What this task involves: Look through the records below for the line holding "ATOM 5 O O .". Write it out exactly, with each following line through the line holding "ATOM 19 C CA".

Data for this exercise:
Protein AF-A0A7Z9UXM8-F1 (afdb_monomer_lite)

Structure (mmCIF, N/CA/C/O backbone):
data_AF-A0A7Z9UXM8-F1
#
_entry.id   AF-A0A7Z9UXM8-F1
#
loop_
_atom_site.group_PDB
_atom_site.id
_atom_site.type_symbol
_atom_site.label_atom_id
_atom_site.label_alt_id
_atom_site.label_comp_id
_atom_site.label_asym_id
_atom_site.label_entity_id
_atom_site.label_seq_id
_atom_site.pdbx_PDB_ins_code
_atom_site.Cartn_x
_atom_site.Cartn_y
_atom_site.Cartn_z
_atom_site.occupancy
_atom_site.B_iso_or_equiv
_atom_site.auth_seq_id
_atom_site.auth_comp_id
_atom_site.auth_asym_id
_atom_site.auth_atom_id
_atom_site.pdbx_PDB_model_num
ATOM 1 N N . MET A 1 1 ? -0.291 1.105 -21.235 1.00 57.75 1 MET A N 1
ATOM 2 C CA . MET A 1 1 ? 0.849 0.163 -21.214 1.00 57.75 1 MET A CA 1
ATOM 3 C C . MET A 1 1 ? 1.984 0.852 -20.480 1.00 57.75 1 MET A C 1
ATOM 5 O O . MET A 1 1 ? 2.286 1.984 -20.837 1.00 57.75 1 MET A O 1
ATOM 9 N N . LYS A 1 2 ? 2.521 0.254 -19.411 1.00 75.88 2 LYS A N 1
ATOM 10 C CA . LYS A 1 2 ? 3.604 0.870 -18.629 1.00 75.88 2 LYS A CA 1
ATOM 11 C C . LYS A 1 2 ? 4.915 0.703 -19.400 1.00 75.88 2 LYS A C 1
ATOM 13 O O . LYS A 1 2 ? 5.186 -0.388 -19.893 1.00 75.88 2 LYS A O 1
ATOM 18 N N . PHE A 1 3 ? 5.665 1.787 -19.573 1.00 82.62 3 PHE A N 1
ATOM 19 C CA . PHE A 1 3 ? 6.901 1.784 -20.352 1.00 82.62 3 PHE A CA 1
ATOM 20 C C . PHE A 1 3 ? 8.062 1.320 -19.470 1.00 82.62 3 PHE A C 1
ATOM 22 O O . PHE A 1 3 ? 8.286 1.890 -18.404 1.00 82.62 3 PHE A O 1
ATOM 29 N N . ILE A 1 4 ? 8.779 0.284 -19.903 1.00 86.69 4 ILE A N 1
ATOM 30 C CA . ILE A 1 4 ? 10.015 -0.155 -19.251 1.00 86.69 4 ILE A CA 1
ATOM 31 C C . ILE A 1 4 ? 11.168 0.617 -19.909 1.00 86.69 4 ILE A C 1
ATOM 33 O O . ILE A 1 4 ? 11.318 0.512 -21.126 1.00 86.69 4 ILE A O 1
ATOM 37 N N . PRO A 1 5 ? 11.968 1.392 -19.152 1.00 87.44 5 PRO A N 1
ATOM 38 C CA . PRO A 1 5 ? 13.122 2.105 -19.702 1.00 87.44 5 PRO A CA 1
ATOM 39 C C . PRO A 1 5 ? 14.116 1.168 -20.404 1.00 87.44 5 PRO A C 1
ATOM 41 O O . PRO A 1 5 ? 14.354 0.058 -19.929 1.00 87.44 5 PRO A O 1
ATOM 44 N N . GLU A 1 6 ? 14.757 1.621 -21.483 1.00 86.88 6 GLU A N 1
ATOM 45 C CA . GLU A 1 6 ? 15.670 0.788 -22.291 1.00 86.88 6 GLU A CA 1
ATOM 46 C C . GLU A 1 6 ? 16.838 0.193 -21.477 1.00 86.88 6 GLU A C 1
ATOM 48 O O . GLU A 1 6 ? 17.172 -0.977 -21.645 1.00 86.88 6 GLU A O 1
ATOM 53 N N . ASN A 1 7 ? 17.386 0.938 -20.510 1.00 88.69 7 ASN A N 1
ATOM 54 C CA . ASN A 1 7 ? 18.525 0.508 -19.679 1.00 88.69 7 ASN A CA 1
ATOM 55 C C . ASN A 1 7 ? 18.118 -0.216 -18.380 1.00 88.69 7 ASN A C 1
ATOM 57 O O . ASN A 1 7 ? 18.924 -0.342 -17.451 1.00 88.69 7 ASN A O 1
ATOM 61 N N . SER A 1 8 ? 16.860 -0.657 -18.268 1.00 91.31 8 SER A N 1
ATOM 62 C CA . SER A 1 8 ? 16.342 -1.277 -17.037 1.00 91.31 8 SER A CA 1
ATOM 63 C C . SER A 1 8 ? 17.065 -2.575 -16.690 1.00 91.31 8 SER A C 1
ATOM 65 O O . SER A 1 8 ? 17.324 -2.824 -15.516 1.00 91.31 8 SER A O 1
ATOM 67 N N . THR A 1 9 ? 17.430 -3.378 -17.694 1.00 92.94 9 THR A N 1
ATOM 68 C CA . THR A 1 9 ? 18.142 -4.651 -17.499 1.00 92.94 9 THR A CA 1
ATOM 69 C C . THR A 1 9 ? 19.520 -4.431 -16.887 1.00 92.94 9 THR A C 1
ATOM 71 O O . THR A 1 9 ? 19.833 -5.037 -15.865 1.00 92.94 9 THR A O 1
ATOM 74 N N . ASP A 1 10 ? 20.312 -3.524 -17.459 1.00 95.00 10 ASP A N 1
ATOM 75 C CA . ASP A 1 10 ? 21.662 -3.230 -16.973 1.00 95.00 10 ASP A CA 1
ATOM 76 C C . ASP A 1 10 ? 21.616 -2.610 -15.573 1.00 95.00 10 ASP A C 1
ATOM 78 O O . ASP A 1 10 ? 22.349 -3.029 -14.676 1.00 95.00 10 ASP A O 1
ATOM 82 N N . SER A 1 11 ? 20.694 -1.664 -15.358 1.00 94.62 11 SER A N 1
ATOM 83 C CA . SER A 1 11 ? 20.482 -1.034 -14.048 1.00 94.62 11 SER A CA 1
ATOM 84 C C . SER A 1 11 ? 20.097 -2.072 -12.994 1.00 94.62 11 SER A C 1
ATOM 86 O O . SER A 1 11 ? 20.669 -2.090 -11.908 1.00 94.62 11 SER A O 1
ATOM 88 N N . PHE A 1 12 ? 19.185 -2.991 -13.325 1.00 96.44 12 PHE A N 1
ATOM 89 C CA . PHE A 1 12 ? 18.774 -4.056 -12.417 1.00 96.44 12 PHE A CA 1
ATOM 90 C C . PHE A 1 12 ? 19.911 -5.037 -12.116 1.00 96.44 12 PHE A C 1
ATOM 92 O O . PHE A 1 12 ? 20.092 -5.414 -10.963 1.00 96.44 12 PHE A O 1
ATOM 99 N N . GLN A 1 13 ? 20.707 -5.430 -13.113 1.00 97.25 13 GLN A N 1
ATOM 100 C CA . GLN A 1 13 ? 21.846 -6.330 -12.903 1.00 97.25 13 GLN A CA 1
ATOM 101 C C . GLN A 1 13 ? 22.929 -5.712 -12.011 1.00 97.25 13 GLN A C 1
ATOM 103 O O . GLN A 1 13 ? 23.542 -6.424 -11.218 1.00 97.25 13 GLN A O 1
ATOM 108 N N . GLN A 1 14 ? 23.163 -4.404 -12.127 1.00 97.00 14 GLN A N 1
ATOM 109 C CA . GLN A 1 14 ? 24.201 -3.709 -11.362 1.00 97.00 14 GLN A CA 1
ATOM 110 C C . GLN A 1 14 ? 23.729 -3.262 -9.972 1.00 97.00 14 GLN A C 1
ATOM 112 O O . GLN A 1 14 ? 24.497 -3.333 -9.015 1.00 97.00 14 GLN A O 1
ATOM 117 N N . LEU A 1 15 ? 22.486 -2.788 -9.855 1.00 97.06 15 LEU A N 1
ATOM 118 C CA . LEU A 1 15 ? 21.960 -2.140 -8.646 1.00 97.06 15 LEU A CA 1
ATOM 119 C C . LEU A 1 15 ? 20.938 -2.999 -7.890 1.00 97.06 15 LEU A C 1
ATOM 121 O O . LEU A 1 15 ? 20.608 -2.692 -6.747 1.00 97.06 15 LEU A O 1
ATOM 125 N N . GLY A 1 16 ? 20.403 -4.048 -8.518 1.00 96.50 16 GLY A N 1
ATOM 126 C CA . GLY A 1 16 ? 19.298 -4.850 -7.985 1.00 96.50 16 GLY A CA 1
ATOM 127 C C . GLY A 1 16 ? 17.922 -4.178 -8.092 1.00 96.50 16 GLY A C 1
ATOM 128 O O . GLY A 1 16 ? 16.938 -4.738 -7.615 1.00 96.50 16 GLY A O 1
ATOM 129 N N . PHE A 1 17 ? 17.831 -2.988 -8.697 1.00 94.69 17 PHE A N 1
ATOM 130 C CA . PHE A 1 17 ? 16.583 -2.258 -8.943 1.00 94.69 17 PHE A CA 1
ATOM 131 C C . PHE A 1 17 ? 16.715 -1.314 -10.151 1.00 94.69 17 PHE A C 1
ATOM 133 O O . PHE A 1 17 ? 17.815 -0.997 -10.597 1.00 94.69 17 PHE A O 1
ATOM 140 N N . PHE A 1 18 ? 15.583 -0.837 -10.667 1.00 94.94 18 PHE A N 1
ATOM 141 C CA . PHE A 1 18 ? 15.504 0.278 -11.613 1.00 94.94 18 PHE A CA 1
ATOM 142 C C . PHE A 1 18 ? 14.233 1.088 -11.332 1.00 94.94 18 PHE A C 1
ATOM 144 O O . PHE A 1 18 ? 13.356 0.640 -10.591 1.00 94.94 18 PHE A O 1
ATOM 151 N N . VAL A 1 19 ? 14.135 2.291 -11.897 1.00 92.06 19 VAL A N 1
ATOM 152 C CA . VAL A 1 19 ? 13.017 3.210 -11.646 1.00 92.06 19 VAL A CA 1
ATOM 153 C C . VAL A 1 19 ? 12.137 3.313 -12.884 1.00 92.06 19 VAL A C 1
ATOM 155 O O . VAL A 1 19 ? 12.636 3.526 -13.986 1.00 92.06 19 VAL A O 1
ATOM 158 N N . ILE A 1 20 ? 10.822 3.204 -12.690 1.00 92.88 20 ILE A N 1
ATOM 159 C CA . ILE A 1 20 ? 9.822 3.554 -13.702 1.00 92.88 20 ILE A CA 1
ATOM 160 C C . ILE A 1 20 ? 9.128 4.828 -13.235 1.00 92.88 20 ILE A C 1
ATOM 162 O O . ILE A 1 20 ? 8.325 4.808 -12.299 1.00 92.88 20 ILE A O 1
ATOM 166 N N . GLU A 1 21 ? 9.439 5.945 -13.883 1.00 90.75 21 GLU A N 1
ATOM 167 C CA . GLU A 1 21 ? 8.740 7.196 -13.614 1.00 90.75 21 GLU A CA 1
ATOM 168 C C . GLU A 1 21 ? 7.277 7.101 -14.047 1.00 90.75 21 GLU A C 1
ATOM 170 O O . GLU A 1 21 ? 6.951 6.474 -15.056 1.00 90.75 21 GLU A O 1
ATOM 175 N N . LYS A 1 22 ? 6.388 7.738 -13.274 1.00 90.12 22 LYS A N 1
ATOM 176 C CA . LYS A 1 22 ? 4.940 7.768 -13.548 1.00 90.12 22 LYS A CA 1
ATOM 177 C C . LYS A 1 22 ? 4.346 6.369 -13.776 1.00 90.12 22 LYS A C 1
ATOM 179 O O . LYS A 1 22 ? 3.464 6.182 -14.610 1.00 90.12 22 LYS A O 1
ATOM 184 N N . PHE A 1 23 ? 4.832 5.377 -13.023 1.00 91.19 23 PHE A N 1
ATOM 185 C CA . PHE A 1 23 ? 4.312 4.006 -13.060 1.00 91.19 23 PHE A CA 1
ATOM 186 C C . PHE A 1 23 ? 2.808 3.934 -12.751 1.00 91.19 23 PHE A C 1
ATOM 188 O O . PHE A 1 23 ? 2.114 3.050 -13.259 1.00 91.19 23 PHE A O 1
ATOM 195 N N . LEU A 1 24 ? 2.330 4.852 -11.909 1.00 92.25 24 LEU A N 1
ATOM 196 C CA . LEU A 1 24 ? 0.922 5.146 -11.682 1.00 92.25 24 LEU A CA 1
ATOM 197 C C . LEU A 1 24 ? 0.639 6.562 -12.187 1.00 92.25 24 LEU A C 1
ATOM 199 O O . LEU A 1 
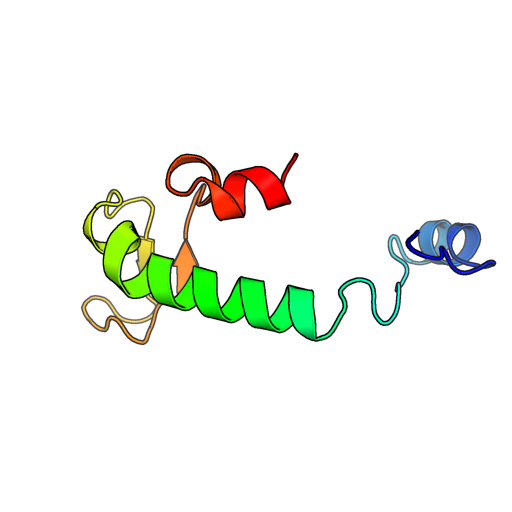24 ? 1.457 7.466 -12.001 1.00 92.25 24 LEU A O 1
ATOM 203 N N . SER A 1 25 ? -0.515 6.743 -12.815 1.00 93.38 25 SER A N 1
ATOM 204 C CA . SER A 1 25 ? -1.063 8.054 -13.150 1.00 93.38 25 SER A CA 1
ATOM 205 C C . SER A 1 25 ? -1.529 8.798 -11.898 1.00 93.38 25 SER A C 1
ATOM 207 O O . SER A 1 25 ? -1.843 8.189 -10.874 1.00 93.38 25 SER A O 1
ATOM 209 N N . ASP A 1 26 ? -1.658 10.121 -11.998 1.00 95.06 26 ASP A N 1
ATOM 210 C CA . ASP A 1 26 ? -2.158 10.955 -10.897 1.00 95.06 26 ASP A CA 1
ATOM 211 C C . ASP A 1 26 ? -3.558 10.515 -10.429 1.00 95.06 26 ASP A C 1
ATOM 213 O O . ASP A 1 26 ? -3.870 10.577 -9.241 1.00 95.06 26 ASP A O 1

Expected output:
ATOM 5 O O . MET A 1 1 ? 2.286 1.984 -20.837 1.00 57.75 1 MET A O 1
ATOM 9 N N . LYS A 1 2 ? 2.521 0.254 -19.411 1.00 75.88 2 LYS A N 1
ATOM 10 C CA . LYS A 1 2 ? 3.604 0.870 -18.629 1.00 75.88 2 LYS A CA 1
ATOM 11 C C . LYS A 1 2 ? 4.915 0.703 -19.400 1.00 75.88 2 LYS A C 1
ATOM 13 O O . LYS A 1 2 ? 5.186 -0.388 -19.893 1.00 75.88 2 LYS A O 1
ATOM 18 N N . PHE A 1 3 ? 5.665 1.787 -19.573 1.00 82.62 3 PHE A N 1
ATOM 19 C CA . PHE A 1 3 ? 6.901 1.784 -20.352 1.00 82.62 3 PHE A CA 1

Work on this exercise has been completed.